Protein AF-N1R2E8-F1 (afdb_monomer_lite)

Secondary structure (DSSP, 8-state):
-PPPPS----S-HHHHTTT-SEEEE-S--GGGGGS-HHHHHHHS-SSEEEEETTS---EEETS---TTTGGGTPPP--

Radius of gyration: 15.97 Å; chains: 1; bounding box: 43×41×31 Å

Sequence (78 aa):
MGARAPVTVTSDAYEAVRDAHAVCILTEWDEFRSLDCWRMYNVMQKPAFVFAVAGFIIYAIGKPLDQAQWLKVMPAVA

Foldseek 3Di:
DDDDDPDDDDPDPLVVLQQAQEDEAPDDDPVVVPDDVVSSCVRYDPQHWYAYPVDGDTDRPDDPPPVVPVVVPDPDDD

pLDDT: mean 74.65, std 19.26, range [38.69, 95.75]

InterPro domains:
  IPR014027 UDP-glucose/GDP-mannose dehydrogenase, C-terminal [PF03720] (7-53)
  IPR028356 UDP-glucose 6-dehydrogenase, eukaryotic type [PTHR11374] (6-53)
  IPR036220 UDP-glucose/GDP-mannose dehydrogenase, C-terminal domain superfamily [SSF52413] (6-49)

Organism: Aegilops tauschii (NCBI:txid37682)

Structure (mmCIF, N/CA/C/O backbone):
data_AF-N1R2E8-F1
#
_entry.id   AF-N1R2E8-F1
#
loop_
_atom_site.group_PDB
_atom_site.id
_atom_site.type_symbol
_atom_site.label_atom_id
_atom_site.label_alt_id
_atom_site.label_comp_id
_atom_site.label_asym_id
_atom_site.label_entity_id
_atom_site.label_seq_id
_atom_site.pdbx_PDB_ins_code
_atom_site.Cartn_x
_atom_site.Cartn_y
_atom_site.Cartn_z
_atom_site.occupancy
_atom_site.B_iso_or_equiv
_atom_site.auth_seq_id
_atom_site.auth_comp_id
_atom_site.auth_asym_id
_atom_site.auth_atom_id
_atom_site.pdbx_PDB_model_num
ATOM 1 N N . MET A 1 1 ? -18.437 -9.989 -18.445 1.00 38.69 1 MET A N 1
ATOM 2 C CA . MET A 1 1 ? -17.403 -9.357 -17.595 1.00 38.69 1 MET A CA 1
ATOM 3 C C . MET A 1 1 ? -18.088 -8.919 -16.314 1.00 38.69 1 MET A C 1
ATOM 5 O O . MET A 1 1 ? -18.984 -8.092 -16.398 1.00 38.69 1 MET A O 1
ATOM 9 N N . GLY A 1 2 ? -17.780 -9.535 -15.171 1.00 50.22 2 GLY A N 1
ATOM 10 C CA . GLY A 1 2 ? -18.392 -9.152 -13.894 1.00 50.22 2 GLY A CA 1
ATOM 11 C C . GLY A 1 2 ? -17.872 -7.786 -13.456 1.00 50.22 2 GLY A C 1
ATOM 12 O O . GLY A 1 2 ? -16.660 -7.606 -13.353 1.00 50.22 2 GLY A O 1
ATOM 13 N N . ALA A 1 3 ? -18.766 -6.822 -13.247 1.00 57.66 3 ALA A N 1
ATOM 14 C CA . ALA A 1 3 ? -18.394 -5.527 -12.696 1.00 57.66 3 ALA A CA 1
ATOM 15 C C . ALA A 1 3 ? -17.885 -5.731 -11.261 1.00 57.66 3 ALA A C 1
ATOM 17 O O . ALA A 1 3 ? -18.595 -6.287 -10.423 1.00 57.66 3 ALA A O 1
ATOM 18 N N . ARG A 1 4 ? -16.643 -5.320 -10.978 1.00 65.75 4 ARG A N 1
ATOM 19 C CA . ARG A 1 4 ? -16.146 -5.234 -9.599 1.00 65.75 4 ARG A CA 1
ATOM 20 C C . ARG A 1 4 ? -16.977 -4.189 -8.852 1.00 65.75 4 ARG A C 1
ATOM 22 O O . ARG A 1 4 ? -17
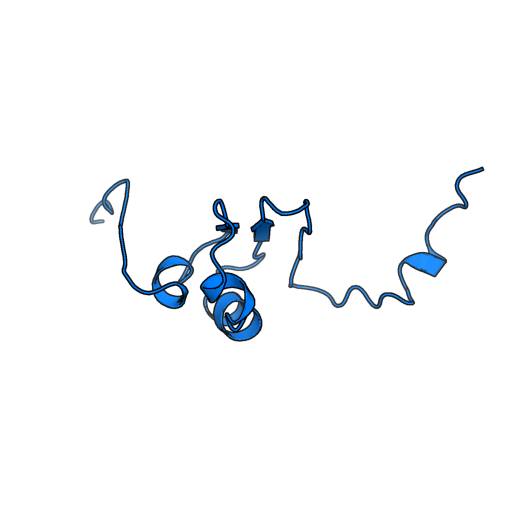.377 -3.186 -9.443 1.00 65.75 4 ARG A O 1
ATOM 29 N N . ALA A 1 5 ? -17.233 -4.430 -7.567 1.00 78.44 5 ALA A N 1
ATOM 30 C CA . ALA A 1 5 ? -17.846 -3.427 -6.708 1.00 78.44 5 ALA A CA 1
ATOM 31 C C . ALA A 1 5 ? -17.014 -2.128 -6.763 1.00 78.44 5 ALA A C 1
ATOM 33 O O . ALA A 1 5 ? -15.784 -2.208 -6.811 1.00 78.44 5 ALA A O 1
ATOM 34 N N . PRO A 1 6 ? -17.650 -0.942 -6.760 1.00 87.50 6 PRO A N 1
ATOM 35 C CA . PRO A 1 6 ? -16.946 0.338 -6.875 1.00 87.50 6 PRO A CA 1
ATOM 36 C C . PRO A 1 6 ? -16.007 0.609 -5.691 1.00 87.50 6 PRO A C 1
ATOM 38 O O . PRO A 1 6 ? -15.100 1.428 -5.802 1.00 87.50 6 PRO A O 1
ATOM 41 N N . VAL A 1 7 ? -16.219 -0.084 -4.568 1.00 92.12 7 VAL A N 1
ATOM 42 C CA . VAL A 1 7 ? -15.381 -0.033 -3.372 1.00 92.12 7 VAL A CA 1
ATOM 43 C C . VAL A 1 7 ? -15.209 -1.448 -2.830 1.00 92.12 7 VAL A C 1
ATOM 45 O O . VAL A 1 7 ? -16.172 -2.211 -2.744 1.00 92.12 7 VAL A O 1
ATOM 48 N N . THR A 1 8 ? -13.984 -1.781 -2.436 1.00 94.19 8 THR A N 1
ATOM 49 C CA . THR A 1 8 ? -13.635 -3.024 -1.742 1.00 94.19 8 THR A CA 1
ATOM 50 C C . THR A 1 8 ? -12.865 -2.692 -0.474 1.00 94.19 8 THR A C 1
ATOM 52 O O . THR A 1 8 ? -12.016 -1.804 -0.486 1.00 94.19 8 THR A O 1
ATOM 55 N N . VAL A 1 9 ? -13.141 -3.422 0.603 1.00 95.06 9 VAL A N 1
ATOM 56 C CA . VAL A 1 9 ? -12.442 -3.290 1.885 1.00 95.06 9 VAL A CA 1
ATOM 57 C C . VAL A 1 9 ? -11.717 -4.600 2.163 1.00 95.06 9 VAL A C 1
ATOM 59 O O . VAL A 1 9 ? -12.272 -5.673 1.933 1.00 95.06 9 VAL A O 1
ATOM 62 N N . THR A 1 10 ? -10.484 -4.511 2.647 1.00 95.25 10 THR A N 1
ATOM 63 C CA . THR A 1 10 ? -9.683 -5.657 3.087 1.00 95.25 10 THR A CA 1
ATOM 64 C C . THR A 1 10 ? -8.993 -5.317 4.404 1.00 95.25 10 THR A C 1
ATOM 66 O O . THR A 1 10 ? -8.787 -4.145 4.717 1.00 95.25 10 THR A O 1
ATOM 69 N N . SER A 1 11 ? -8.659 -6.345 5.176 1.00 95.75 11 SER A N 1
ATOM 70 C CA . SER A 1 11 ? -7.877 -6.243 6.409 1.00 95.75 11 SER A CA 1
ATOM 71 C C . SER A 1 11 ? -6.366 -6.362 6.174 1.00 95.75 11 SER A C 1
ATOM 73 O O . SER A 1 11 ? -5.605 -6.299 7.132 1.00 95.75 11 SER A O 1
ATOM 75 N N . ASP A 1 12 ? -5.921 -6.563 4.928 1.00 94.12 12 ASP A N 1
ATOM 76 C CA . ASP A 1 12 ? -4.512 -6.749 4.571 1.00 94.12 12 ASP A CA 1
ATOM 77 C C . ASP A 1 12 ? -4.050 -5.678 3.563 1.00 94.12 12 ASP A C 1
ATOM 79 O O . ASP A 1 12 ? -4.599 -5.530 2.467 1.00 94.12 12 ASP A O 1
ATOM 83 N N . ALA A 1 13 ? -3.008 -4.927 3.932 1.00 93.06 13 ALA A N 1
ATOM 84 C CA . ALA A 1 13 ? -2.470 -3.841 3.115 1.00 93.06 13 ALA A CA 1
ATOM 85 C C . ALA A 1 13 ? -1.839 -4.321 1.792 1.00 93.06 13 ALA A C 1
ATOM 87 O O . ALA A 1 13 ? -1.905 -3.612 0.789 1.00 93.06 13 ALA A O 1
ATOM 88 N N . TYR A 1 14 ? -1.255 -5.521 1.757 1.00 93.31 14 TYR A N 1
ATOM 89 C CA . TYR A 1 14 ? -0.674 -6.113 0.549 1.00 93.31 14 TYR A CA 1
ATOM 90 C C . TYR A 1 14 ? -1.754 -6.598 -0.419 1.00 93.31 14 TYR A C 1
ATOM 92 O O . TYR A 1 14 ? -1.558 -6.547 -1.633 1.00 93.31 14 TYR A O 1
ATOM 100 N N . GLU A 1 15 ? -2.900 -7.042 0.096 1.00 95.75 15 GLU A N 1
ATOM 101 C CA . GLU A 1 15 ? -4.070 -7.316 -0.736 1.00 95.75 15 GLU A CA 1
ATOM 102 C C . GLU A 1 15 ? -4.675 -6.036 -1.306 1.00 95.75 15 GLU A C 1
ATOM 104 O O . GLU A 1 15 ?
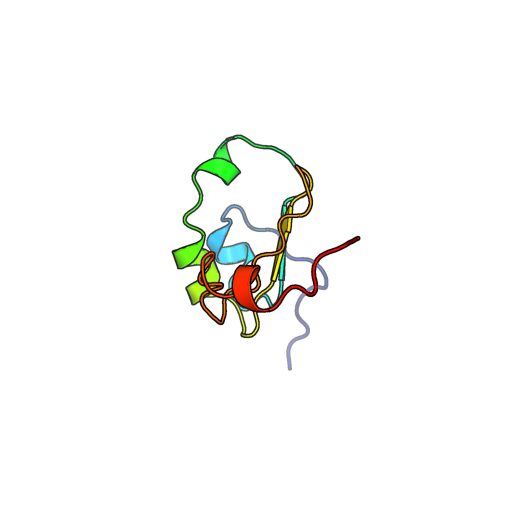 -5.041 -6.014 -2.480 1.00 95.75 15 GLU A O 1
ATOM 109 N N . ALA A 1 16 ? -4.726 -4.963 -0.510 1.00 94.50 16 ALA A N 1
ATOM 110 C CA . ALA A 1 16 ? -5.278 -3.677 -0.933 1.00 94.50 16 ALA A CA 1
ATOM 111 C C . ALA A 1 16 ? -4.521 -3.068 -2.123 1.00 94.50 16 ALA A C 1
ATOM 113 O O . ALA A 1 16 ? -5.123 -2.403 -2.965 1.00 94.50 16 ALA A O 1
ATOM 114 N N . VAL A 1 17 ? -3.206 -3.299 -2.205 1.00 94.19 17 VAL A N 1
ATOM 115 C CA . VAL A 1 17 ? -2.356 -2.774 -3.288 1.00 94.19 17 VAL A CA 1
ATOM 116 C C . VAL A 1 17 ? -2.143 -3.752 -4.444 1.00 94.19 17 VAL A C 1
ATOM 118 O O . VAL A 1 17 ? -1.509 -3.392 -5.437 1.00 94.19 17 VAL A O 1
ATOM 121 N N . ARG A 1 18 ? -2.670 -4.979 -4.360 1.00 95.19 18 ARG A N 1
ATOM 122 C CA . ARG A 1 18 ? -2.554 -5.965 -5.440 1.00 95.19 18 ARG A CA 1
ATOM 123 C C . ARG A 1 18 ? -3.271 -5.454 -6.688 1.00 95.19 18 ARG A C 1
ATOM 125 O O . ARG A 1 18 ? -4.440 -5.085 -6.635 1.00 95.19 18 ARG A O 1
ATOM 132 N N . ASP A 1 19 ? -2.557 -5.431 -7.808 1.00 94.38 19 ASP A N 1
ATOM 133 C CA . ASP A 1 19 ? -3.008 -4.866 -9.084 1.00 94.38 19 ASP A CA 1
ATOM 134 C C . ASP A 1 19 ? -3.374 -3.366 -9.041 1.00 94.38 19 ASP A C 1
ATOM 136 O O . ASP A 1 19 ? -3.937 -2.829 -10.000 1.00 94.38 19 ASP A O 1
ATOM 140 N N . ALA A 1 20 ? -3.034 -2.655 -7.963 1.00 93.81 20 ALA A N 1
ATOM 141 C CA . ALA A 1 20 ? -3.257 -1.220 -7.873 1.00 93.81 20 ALA A CA 1
ATOM 142 C C . ALA A 1 20 ? -2.203 -0.458 -8.690 1.00 93.81 20 ALA A C 1
ATOM 144 O O . ALA A 1 20 ? -1.024 -0.811 -8.696 1.00 93.81 20 ALA A O 1
ATOM 145 N N . HIS A 1 21 ? -2.620 0.625 -9.349 1.00 91.19 21 HIS A N 1
ATOM 146 C CA . HIS A 1 21 ? -1.703 1.570 -10.002 1.00 91.19 21 HIS A CA 1
ATOM 147 C C . HIS A 1 21 ? -1.096 2.552 -8.993 1.00 91.19 21 HIS A C 1
ATOM 149 O O . HIS A 1 21 ? 0.026 3.027 -9.160 1.00 91.19 21 HIS A O 1
ATOM 155 N N . ALA A 1 22 ? -1.844 2.862 -7.935 1.00 90.69 22 ALA A N 1
ATOM 156 C CA . ALA A 1 22 ? -1.438 3.802 -6.909 1.00 90.69 22 ALA A CA 1
ATOM 157 C C . ALA A 1 22 ? -1.951 3.375 -5.533 1.00 90.69 22 ALA A C 1
ATOM 159 O O . ALA A 1 22 ? -3.011 2.759 -5.426 1.00 90.69 22 ALA A O 1
ATOM 160 N N . VAL A 1 23 ? -1.218 3.757 -4.491 1.00 90.56 23 VAL A N 1
ATOM 161 C CA . VAL A 1 23 ? -1.637 3.646 -3.091 1.00 90.56 23 VAL A CA 1
ATOM 162 C C . VAL A 1 23 ? -1.553 5.014 -2.422 1.00 90.56 23 VAL A C 1
ATOM 164 O O . VAL A 1 23 ? -0.624 5.782 -2.677 1.00 90.56 23 VAL A O 1
ATOM 167 N N . CYS A 1 24 ? -2.536 5.320 -1.575 1.00 91.19 24 CYS A N 1
ATOM 168 C CA . CYS A 1 24 ? -2.584 6.550 -0.795 1.00 91.19 24 CYS A CA 1
ATOM 169 C C . CYS A 1 24 ? -2.724 6.216 0.692 1.00 91.19 24 CYS A C 1
ATOM 171 O O . CYS A 1 24 ? -3.717 5.621 1.107 1.00 91.19 24 CYS A O 1
ATOM 173 N N . ILE A 1 25 ? -1.725 6.594 1.487 1.00 87.81 25 ILE A N 1
ATOM 174 C CA . ILE A 1 25 ? -1.729 6.451 2.942 1.00 87.81 25 ILE A CA 1
ATOM 175 C C . ILE A 1 25 ? -2.294 7.745 3.527 1.00 87.81 25 ILE A C 1
ATOM 177 O O . ILE A 1 25 ? -1.623 8.778 3.518 1.00 87.81 25 ILE A O 1
ATOM 181 N N . LEU A 1 26 ? -3.539 7.679 4.004 1.00 88.19 26 LEU A N 1
ATOM 182 C CA . LEU A 1 26 ? -4.319 8.835 4.471 1.00 88.19 26 LEU A CA 1
ATOM 183 C C . LEU A 1 26 ? -4.282 9.052 5.990 1.00 88.19 26 LEU A C 1
ATOM 185 O O . LEU A 1 26 ? -4.784 10.058 6.481 1.00 88.19 26 LEU A O 1
ATOM 189 N N . THR A 1 27 ? -3.695 8.119 6.733 1.00 86.81 27 THR A N 1
ATOM 190 C CA . THR A 1 27 ? -3.630 8.129 8.200 1.00 86.81 27 THR A CA 1
ATOM 191 C C . THR A 1 27 ? -2.244 7.697 8.654 1.00 86.81 27 THR A C 1
ATOM 193 O O . THR A 1 27 ? -1.654 6.807 8.044 1.00 86.81 27 THR A O 1
ATOM 196 N N . GLU A 1 28 ? -1.741 8.272 9.741 1.00 85.62 28 GLU A N 1
ATOM 197 C CA . GLU A 1 28 ? -0.384 8.030 10.253 1.00 85.62 28 GLU A CA 1
ATOM 198 C C . GLU A 1 28 ? -0.287 6.886 11.279 1.00 85.62 28 GLU A C 1
ATOM 200 O O . GLU A 1 28 ? 0.397 7.004 12.292 1.00 85.62 28 GLU A O 1
ATOM 205 N N . TRP A 1 29 ? -0.955 5.758 11.025 1.00 89.12 29 TRP A N 1
ATOM 206 C CA . TRP A 1 29 ? -0.827 4.587 11.896 1.00 89.12 29 TRP A CA 1
ATOM 207 C C . TRP A 1 29 ? 0.607 4.047 11.884 1.00 89.12 29 TRP A C 1
ATOM 209 O O . TRP A 1 29 ? 1.201 3.868 10.817 1.00 89.12 29 TRP A O 1
ATOM 219 N N . ASP A 1 30 ? 1.141 3.740 13.069 1.00 86.12 30 ASP A N 1
ATOM 220 C CA . ASP A 1 30 ? 2.499 3.203 13.234 1.00 86.12 30 ASP A CA 1
ATOM 221 C C . ASP A 1 30 ? 2.736 1.928 12.411 1.00 86.12 30 ASP A C 1
ATOM 223 O O . ASP A 1 30 ? 3.835 1.709 11.905 1.00 86.12 30 ASP A O 1
ATOM 227 N N . GLU A 1 31 ? 1.690 1.130 12.199 1.00 86.38 31 GLU A N 1
ATOM 228 C CA . GLU A 1 31 ? 1.706 -0.086 11.380 1.00 86.38 31 GLU A CA 1
ATOM 229 C C . GLU A 1 31 ? 2.162 0.168 9.935 1.00 86.38 31 GLU A C 1
ATOM 231 O O . GLU A 1 31 ? 2.811 -0.680 9.328 1.00 86.38 31 GLU A O 1
ATOM 236 N N . PHE A 1 32 ? 1.886 1.347 9.370 1.00 85.56 32 PHE A N 1
ATOM 237 C CA . PHE A 1 32 ? 2.304 1.671 8.005 1.00 85.56 32 PHE A CA 1
ATOM 238 C C . PHE A 1 32 ? 3.793 2.002 7.892 1.00 85.56 32 PHE A C 1
ATOM 240 O O . PHE A 1 32 ? 4.351 1.915 6.799 1.00 85.56 32 PHE A O 1
ATOM 247 N N . ARG A 1 33 ? 4.464 2.322 9.006 1.00 82.31 33 ARG A N 1
ATOM 248 C CA . ARG A 1 33 ? 5.915 2.568 9.040 1.00 82.31 33 ARG A CA 1
ATOM 249 C C . ARG A 1 33 ? 6.727 1.278 8.917 1.00 82.31 33 ARG A C 1
ATOM 251 O O . ARG A 1 33 ? 7.893 1.338 8.539 1.00 82.31 33 ARG A O 1
ATOM 258 N N . SER A 1 34 ? 6.129 0.130 9.238 1.00 86.31 34 SER A N 1
ATOM 259 C CA . SER A 1 34 ? 6.778 -1.186 9.205 1.00 86.31 34 SER A CA 1
ATOM 260 C C . SER A 1 34 ? 6.404 -2.034 7.982 1.00 86.31 34 SER A C 1
ATOM 262 O O . SER A 1 34 ? 6.861 -3.173 7.872 1.00 86.31 34 SER A O 1
ATOM 264 N N . LEU A 1 35 ? 5.603 -1.501 7.050 1.00 86.19 35 LEU A N 1
ATOM 265 C CA . LEU A 1 35 ? 5.246 -2.206 5.818 1.00 86.19 35 LEU A CA 1
ATOM 266 C C . LEU A 1 35 ? 6.450 -2.387 4.886 1.00 86.19 35 LEU A C 1
ATOM 268 O O . LEU A 1 35 ? 7.268 -1.489 4.686 1.00 86.19 35 LEU A O 1
ATOM 272 N N . ASP A 1 36 ? 6.508 -3.552 4.242 1.00 87.31 36 ASP A N 1
ATOM 273 C CA . ASP A 1 36 ? 7.494 -3.843 3.208 1.00 87.31 36 ASP A CA 1
ATOM 274 C C . ASP A 1 36 ? 7.057 -3.209 1
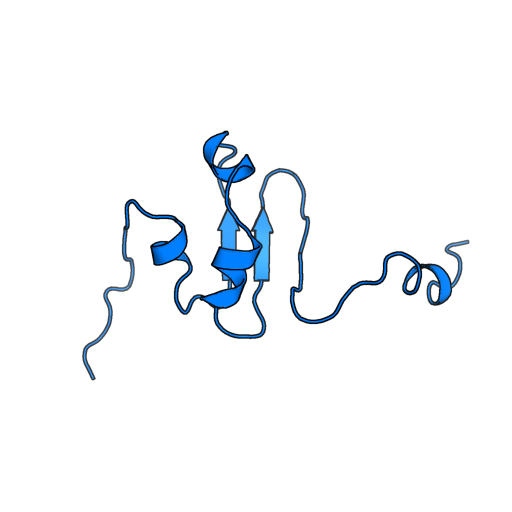.878 1.00 87.31 36 ASP A C 1
ATOM 276 O O . ASP A 1 36 ? 6.345 -3.807 1.061 1.00 87.31 36 ASP A O 1
ATOM 280 N N . CYS A 1 37 ? 7.505 -1.973 1.651 1.00 83.56 37 CYS A N 1
ATOM 281 C CA . CYS A 1 37 ? 7.236 -1.226 0.422 1.00 83.56 37 CYS A CA 1
ATOM 282 C C . CYS A 1 37 ? 7.725 -1.950 -0.843 1.00 83.56 37 CYS A C 1
ATOM 284 O O . CYS A 1 37 ? 7.151 -1.760 -1.918 1.00 83.56 37 CYS A O 1
ATOM 286 N N . TRP A 1 38 ? 8.763 -2.789 -0.747 1.00 84.44 38 TRP A N 1
ATOM 287 C CA . TRP A 1 38 ? 9.265 -3.542 -1.894 1.00 84.44 38 TRP A CA 1
ATOM 288 C C . TRP A 1 38 ? 8.310 -4.670 -2.273 1.00 84.44 38 TRP A C 1
ATOM 290 O O . TRP A 1 38 ? 7.966 -4.842 -3.446 1.00 84.44 38 TRP A O 1
ATOM 300 N N . ARG A 1 39 ? 7.803 -5.392 -1.271 1.00 89.00 39 ARG A N 1
ATOM 301 C CA . ARG A 1 39 ? 6.751 -6.392 -1.461 1.00 89.00 39 ARG A CA 1
ATOM 302 C C . ARG A 1 39 ? 5.481 -5.773 -2.038 1.00 89.00 39 ARG A C 1
ATOM 304 O O . ARG A 1 39 ? 4.919 -6.343 -2.971 1.00 89.00 39 ARG A O 1
ATOM 311 N N . MET A 1 40 ? 5.055 -4.614 -1.531 1.00 89.75 40 MET A N 1
ATOM 312 C CA . MET A 1 40 ? 3.910 -3.874 -2.079 1.00 89.75 40 MET A CA 1
ATOM 313 C C . MET A 1 40 ? 4.135 -3.521 -3.547 1.00 89.75 40 MET A C 1
ATOM 315 O O . MET A 1 40 ? 3.301 -3.826 -4.395 1.00 89.75 40 MET A O 1
ATOM 319 N N . TYR A 1 41 ? 5.296 -2.94
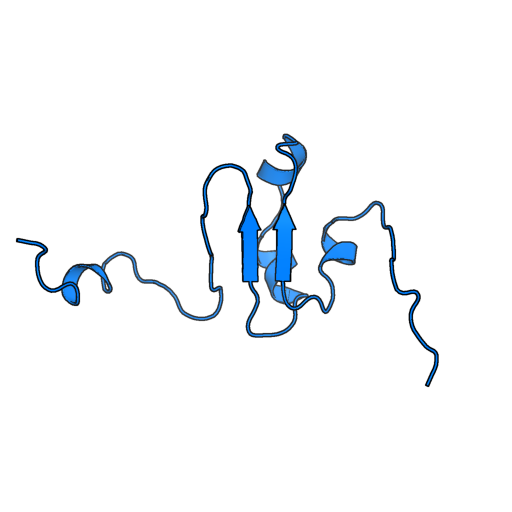6 -3.869 1.00 85.75 41 TYR A N 1
ATOM 320 C CA . TYR A 1 41 ? 5.627 -2.605 -5.241 1.00 85.75 41 TYR A CA 1
ATOM 321 C C . TYR A 1 41 ? 5.541 -3.829 -6.154 1.00 85.75 41 TYR A C 1
ATOM 323 O O . TYR A 1 41 ? 4.898 -3.745 -7.191 1.00 85.75 41 TYR A O 1
ATOM 331 N N . ASN A 1 42 ? 6.111 -4.980 -5.799 1.00 89.81 42 ASN A N 1
ATOM 332 C CA . ASN A 1 42 ? 6.109 -6.158 -6.678 1.00 89.81 42 ASN A CA 1
ATOM 333 C C . ASN A 1 42 ? 4.709 -6.658 -7.081 1.00 89.81 42 ASN A C 1
ATOM 335 O O . ASN A 1 42 ? 4.581 -7.266 -8.140 1.00 89.81 42 ASN A O 1
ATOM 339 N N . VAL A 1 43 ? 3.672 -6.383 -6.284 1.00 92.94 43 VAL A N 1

======

# [Exercise goal]
Copy out the data above word for word, starting at its first line and ending with the line that contains "ATOM 13 N N".

# [Task result]
Protein AF-N1R2E8-F1 (afdb_monomer_lite)

Secondary structure (DSSP, 8-state):
-PPPPS----S-HHHHTTT-SEEEE-S--GGGGGS-HHHHHHHS-SSEEEEETTS---EEETS---TTTGGGTPPP--

Radius of gyration: 15.97 Å; chains: 1; bounding box: 43×41×31 Å

Sequence (78 aa):
MGARAPVTVTSDAYEAVRDAHAVCILTEWDEFRSLDCWRMYNVMQKPAFVFAVAGFIIYAIGKPLDQAQWLKVMPAVA

Foldseek 3Di:
DDDDDPDDDDPDPLVVLQQAQEDEAPDDDPVVVPDDVVSSCVRYDPQHWYAYPVDGDTDRPDDPPPVVPVVVPDPDDD

pLDDT: mean 74.65, std 19.26, range [38.69, 95.75]

InterPro domains:
  IPR014027 UDP-glucose/GDP-mannose dehydrogenase, C-terminal [PF03720] (7-53)
  IPR028356 UDP-glucose 6-dehydrogenase, eukaryotic type [PTHR11374] (6-53)
  IPR036220 UDP-glucose/GDP-mannose dehydrogenase, C-terminal domain superfamily [SSF52413] (6-49)

Organism: Aegilops tauschii (NCBI:txid37682)

Structure (mmCIF, N/CA/C/O backbone):
data_AF-N1R2E8-F1
#
_entry.id   AF-N1R2E8-F1
#
loop_
_atom_site.group_PDB
_atom_site.id
_atom_site.type_symbol
_atom_site.label_atom_id
_atom_site.label_alt_id
_atom_site.label_comp_id
_atom_site.label_asym_id
_atom_site.label_entity_id
_atom_site.label_seq_id
_atom_site.pdbx_PDB_ins_code
_atom_site.Cartn_x
_atom_site.Cartn_y
_atom_site.Cartn_z
_atom_site.occupancy
_atom_site.B_iso_or_equiv
_atom_site.auth_seq_id
_atom_site.auth_comp_id
_atom_site.auth_asym_id
_atom_site.auth_atom_id
_atom_site.pdbx_PDB_model_num
ATOM 1 N N . MET A 1 1 ? -18.437 -9.989 -18.445 1.00 38.69 1 MET A N 1
ATOM 2 C CA . MET A 1 1 ? -17.403 -9.357 -17.595 1.00 38.69 1 MET A CA 1
ATOM 3 C C . MET A 1 1 ? -18.088 -8.919 -16.314 1.00 38.69 1 MET A C 1
ATOM 5 O O . MET A 1 1 ? -18.984 -8.092 -16.398 1.00 38.69 1 MET A O 1
ATOM 9 N N . GLY A 1 2 ? -17.780 -9.535 -15.171 1.00 50.22 2 GLY A N 1
ATOM 10 C CA . GLY A 1 2 ? -18.392 -9.152 -13.894 1.00 50.22 2 GLY A CA 1
ATOM 11 C C . GLY A 1 2 ? -17.872 -7.786 -13.456 1.00 50.22 2 GLY A C 1
ATOM 12 O O . GLY A 1 2 ? -16.660 -7.606 -13.353 1.00 50.22 2 GLY A O 1
ATOM 13 N N . ALA A 1 3 ? -18.766 -6.822 -13.247 1.00 57.66 3 ALA A N 1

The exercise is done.